-------- Given records --------
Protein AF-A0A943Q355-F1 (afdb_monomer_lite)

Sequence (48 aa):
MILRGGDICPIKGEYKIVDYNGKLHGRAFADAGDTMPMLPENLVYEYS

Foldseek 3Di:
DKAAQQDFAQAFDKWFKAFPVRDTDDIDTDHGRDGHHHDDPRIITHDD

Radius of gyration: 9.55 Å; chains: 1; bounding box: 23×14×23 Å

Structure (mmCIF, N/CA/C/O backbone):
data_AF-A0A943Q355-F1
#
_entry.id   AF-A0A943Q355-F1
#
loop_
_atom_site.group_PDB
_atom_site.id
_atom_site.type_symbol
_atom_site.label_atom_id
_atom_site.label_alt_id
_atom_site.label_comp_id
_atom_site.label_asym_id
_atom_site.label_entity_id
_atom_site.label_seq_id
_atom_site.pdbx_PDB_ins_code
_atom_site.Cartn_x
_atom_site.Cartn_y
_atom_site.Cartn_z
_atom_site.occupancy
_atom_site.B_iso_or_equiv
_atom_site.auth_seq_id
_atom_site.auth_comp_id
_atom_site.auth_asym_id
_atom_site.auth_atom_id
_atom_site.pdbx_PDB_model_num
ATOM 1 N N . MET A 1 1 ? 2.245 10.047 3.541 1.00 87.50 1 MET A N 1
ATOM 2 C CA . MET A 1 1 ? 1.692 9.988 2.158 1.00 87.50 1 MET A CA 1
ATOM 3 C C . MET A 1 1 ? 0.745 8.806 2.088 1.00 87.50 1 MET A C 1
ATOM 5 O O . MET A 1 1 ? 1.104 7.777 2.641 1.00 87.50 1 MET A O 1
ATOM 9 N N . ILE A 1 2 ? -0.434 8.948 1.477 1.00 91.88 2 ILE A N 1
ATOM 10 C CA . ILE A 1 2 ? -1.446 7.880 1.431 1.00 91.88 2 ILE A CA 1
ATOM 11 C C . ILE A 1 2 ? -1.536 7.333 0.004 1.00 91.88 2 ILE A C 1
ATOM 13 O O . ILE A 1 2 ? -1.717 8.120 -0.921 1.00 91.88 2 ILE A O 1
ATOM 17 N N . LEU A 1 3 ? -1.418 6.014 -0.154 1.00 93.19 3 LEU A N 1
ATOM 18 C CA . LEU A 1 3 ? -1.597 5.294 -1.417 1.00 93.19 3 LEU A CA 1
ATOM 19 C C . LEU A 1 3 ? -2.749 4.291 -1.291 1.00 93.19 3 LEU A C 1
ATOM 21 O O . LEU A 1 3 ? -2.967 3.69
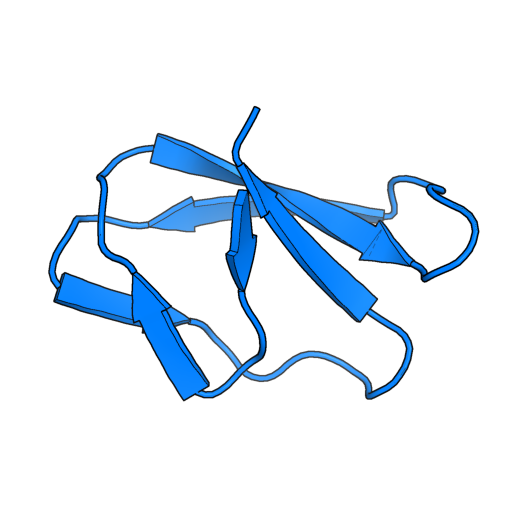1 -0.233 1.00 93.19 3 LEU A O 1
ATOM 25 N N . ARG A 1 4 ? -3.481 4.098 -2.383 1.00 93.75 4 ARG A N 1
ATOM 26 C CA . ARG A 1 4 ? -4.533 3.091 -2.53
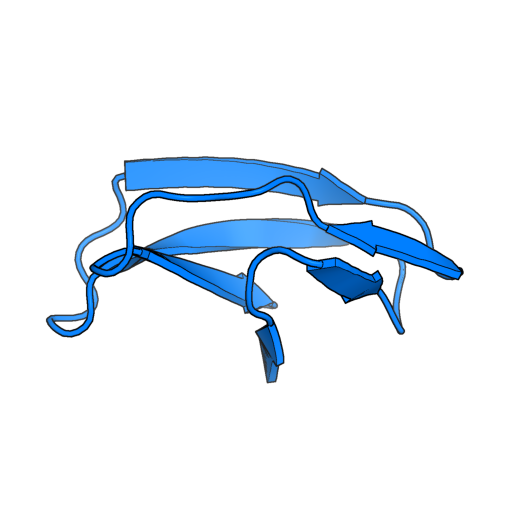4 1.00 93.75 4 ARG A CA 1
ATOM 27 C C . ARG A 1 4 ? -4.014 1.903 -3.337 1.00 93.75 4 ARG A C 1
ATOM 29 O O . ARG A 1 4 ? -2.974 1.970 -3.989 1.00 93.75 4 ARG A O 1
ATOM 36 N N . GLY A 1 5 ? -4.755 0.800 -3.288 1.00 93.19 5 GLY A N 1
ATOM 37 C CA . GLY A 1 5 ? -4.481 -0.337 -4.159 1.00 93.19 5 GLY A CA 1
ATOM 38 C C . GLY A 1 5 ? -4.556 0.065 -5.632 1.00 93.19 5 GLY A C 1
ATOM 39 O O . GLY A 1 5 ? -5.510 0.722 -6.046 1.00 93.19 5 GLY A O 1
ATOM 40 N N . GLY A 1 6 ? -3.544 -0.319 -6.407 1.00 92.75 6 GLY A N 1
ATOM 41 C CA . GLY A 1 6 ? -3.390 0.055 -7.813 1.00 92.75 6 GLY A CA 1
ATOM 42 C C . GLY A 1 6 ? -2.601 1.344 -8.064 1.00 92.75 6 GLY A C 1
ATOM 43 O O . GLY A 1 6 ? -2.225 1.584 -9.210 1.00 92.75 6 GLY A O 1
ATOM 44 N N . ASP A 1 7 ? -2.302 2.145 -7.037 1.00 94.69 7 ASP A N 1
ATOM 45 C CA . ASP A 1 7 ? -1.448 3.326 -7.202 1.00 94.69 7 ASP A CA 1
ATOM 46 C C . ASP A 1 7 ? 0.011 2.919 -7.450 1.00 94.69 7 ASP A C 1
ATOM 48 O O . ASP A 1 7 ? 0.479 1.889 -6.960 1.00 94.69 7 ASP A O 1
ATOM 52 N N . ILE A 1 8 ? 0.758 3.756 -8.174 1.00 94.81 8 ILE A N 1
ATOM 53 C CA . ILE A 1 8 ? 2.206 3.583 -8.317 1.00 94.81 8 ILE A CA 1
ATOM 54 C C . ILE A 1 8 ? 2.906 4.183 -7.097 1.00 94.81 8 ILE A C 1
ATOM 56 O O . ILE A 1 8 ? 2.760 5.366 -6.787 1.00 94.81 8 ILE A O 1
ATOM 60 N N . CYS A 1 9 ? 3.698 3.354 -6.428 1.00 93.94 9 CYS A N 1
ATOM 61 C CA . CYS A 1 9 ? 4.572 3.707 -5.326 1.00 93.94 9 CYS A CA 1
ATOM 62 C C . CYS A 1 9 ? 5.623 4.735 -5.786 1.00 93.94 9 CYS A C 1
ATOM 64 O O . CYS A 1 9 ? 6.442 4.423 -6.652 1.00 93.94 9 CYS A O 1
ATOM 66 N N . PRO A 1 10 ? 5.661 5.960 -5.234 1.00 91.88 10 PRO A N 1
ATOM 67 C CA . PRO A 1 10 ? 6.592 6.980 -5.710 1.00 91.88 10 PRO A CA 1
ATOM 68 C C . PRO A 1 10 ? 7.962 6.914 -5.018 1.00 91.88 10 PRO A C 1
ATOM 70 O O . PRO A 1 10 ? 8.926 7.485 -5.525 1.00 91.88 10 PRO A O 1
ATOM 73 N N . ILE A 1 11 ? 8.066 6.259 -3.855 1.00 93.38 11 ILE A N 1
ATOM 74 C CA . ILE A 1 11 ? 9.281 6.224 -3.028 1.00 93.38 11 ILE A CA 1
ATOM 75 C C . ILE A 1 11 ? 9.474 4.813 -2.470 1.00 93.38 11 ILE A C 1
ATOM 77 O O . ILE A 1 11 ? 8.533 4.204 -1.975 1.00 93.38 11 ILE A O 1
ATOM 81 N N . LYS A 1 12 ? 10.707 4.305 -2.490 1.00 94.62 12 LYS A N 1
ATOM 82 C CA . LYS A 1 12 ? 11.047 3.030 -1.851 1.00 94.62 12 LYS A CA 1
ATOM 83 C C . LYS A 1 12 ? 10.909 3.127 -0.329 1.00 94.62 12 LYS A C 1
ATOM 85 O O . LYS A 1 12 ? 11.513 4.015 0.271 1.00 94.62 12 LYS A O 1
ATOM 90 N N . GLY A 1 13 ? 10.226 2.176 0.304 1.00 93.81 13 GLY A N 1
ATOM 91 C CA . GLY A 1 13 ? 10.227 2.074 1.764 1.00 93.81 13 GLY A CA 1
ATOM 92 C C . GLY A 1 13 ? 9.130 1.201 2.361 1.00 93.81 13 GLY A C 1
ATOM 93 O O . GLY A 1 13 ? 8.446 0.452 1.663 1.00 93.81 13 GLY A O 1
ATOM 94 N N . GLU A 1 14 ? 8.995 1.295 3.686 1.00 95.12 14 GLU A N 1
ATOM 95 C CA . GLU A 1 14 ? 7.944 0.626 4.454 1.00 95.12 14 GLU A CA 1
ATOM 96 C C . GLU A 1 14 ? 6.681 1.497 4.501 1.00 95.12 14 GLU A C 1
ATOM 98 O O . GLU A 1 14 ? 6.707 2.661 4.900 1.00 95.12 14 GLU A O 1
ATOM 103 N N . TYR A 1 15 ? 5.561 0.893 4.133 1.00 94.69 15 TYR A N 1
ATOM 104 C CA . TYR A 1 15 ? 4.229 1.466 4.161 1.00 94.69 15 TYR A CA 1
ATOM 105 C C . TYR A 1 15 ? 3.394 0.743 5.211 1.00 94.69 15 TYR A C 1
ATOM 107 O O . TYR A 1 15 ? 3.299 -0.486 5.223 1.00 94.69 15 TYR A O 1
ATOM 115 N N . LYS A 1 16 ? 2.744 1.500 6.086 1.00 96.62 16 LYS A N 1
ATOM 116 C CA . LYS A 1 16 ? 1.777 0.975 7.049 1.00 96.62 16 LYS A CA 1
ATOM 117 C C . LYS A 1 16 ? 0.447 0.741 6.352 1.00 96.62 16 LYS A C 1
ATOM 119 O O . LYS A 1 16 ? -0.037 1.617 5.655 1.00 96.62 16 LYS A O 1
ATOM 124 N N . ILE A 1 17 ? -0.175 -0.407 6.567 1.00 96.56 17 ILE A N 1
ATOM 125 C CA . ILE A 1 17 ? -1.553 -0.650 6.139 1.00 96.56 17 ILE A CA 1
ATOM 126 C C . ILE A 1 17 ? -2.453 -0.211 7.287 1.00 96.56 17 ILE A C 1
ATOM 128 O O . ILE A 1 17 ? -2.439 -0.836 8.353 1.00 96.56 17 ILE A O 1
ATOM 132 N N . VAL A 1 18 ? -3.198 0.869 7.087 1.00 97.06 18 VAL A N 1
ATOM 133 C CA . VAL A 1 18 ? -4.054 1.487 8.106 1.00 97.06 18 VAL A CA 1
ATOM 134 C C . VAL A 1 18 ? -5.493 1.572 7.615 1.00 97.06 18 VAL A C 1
--------
[Work item]
Look back at the entries above and repeat, unchanged, every line from the line holding "ATOM 44 N N" through the line holding "ATOM 98 O O".

[Exercise answer]
ATOM 44 N N . ASP A 1 7 ? -2.302 2.145 -7.037 1.00 94.69 7 ASP A N 1
ATOM 45 C CA . ASP A 1 7 ? -1.448 3.326 -7.202 1.00 94.69 7 ASP A CA 1
ATOM 46 C C . ASP A 1 7 ? 0.011 2.919 -7.450 1.00 94.69 7 ASP A C 1
ATOM 48 O O . ASP A 1 7 ? 0.479 1.889 -6.960 1.00 94.69 7 ASP A O 1
ATOM 52 N N . ILE A 1 8 ? 0.758 3.756 -8.174 1.00 94.81 8 ILE A N 1
ATOM 53 C CA . ILE A 1 8 ? 2.206 3.583 -8.317 1.00 94.81 8 ILE A CA 1
ATOM 54 C C . ILE A 1 8 ? 2.906 4.183 -7.097 1.00 94.81 8 ILE A C 1
ATOM 56 O O . ILE A 1 8 ? 2.760 5.366 -6.787 1.00 94.81 8 ILE A O 1
ATOM 60 N N . CYS A 1 9 ? 3.698 3.354 -6.428 1.00 93.94 9 CYS A N 1
ATOM 61 C CA . CYS A 1 9 ? 4.572 3.707 -5.326 1.00 93.94 9 CYS A CA 1
ATOM 62 C C . CYS A 1 9 ? 5.623 4.735 -5.786 1.00 93.94 9 CYS A C 1
ATOM 64 O O . CYS A 1 9 ? 6.442 4.423 -6.652 1.00 93.94 9 CYS A O 1
ATOM 66 N N . PRO A 1 10 ? 5.661 5.960 -5.234 1.00 91.88 10 PRO A N 1
ATOM 67 C CA . PRO A 1 10 ? 6.592 6.980 -5.710 1.00 91.88 10 PRO A CA 1
ATOM 68 C C . PRO A 1 10 ? 7.962 6.914 -5.018 1.00 91.88 10 PRO A C 1
ATOM 70 O O . PRO A 1 10 ? 8.926 7.485 -5.525 1.00 91.88 10 PRO A O 1
ATOM 73 N N . ILE A 1 11 ? 8.066 6.259 -3.855 1.00 93.38 11 ILE A N 1
ATOM 74 C CA . ILE A 1 11 ? 9.281 6.224 -3.028 1.00 93.38 11 ILE A CA 1
ATOM 75 C C . ILE A 1 11 ? 9.474 4.813 -2.470 1.00 93.38 11 ILE A C 1
ATOM 77 O O . ILE A 1 11 ? 8.533 4.204 -1.975 1.00 93.38 11 ILE A O 1
ATOM 81 N N . LYS A 1 12 ? 10.707 4.305 -2.490 1.00 94.62 12 LYS A N 1
ATOM 82 C CA . LYS A 1 12 ? 11.047 3.030 -1.851 1.00 94.62 12 LYS A CA 1
ATOM 83 C C . LYS A 1 12 ? 10.909 3.127 -0.329 1.00 94.62 12 LYS A C 1
ATOM 85 O O . LYS A 1 12 ? 11.513 4.015 0.271 1.00 94.62 12 LYS A O 1
ATOM 90 N N . GLY A 1 13 ? 10.226 2.176 0.304 1.00 93.81 13 GLY A N 1
ATOM 91 C CA . GLY A 1 13 ? 10.227 2.074 1.764 1.00 93.81 13 GLY A CA 1
ATOM 92 C C . GLY A 1 13 ? 9.130 1.201 2.361 1.00 93.81 13 GLY A C 1
ATOM 93 O O . GLY A 1 13 ? 8.446 0.452 1.663 1.00 93.81 13 GLY A O 1
ATOM 94 N N . GLU A 1 14 ? 8.995 1.295 3.686 1.00 95.12 14 GLU A N 1
ATOM 95 C CA . GLU A 1 14 ? 7.944 0.626 4.454 1.00 95.12 14 GLU A CA 1
ATOM 96 C C . GLU A 1 14 ? 6.681 1.497 4.501 1.00 95.12 14 GLU A C 1
ATOM 98 O O . GLU A 1 14 ? 6.707 2.661 4.900 1.00 95.12 14 GLU A O 1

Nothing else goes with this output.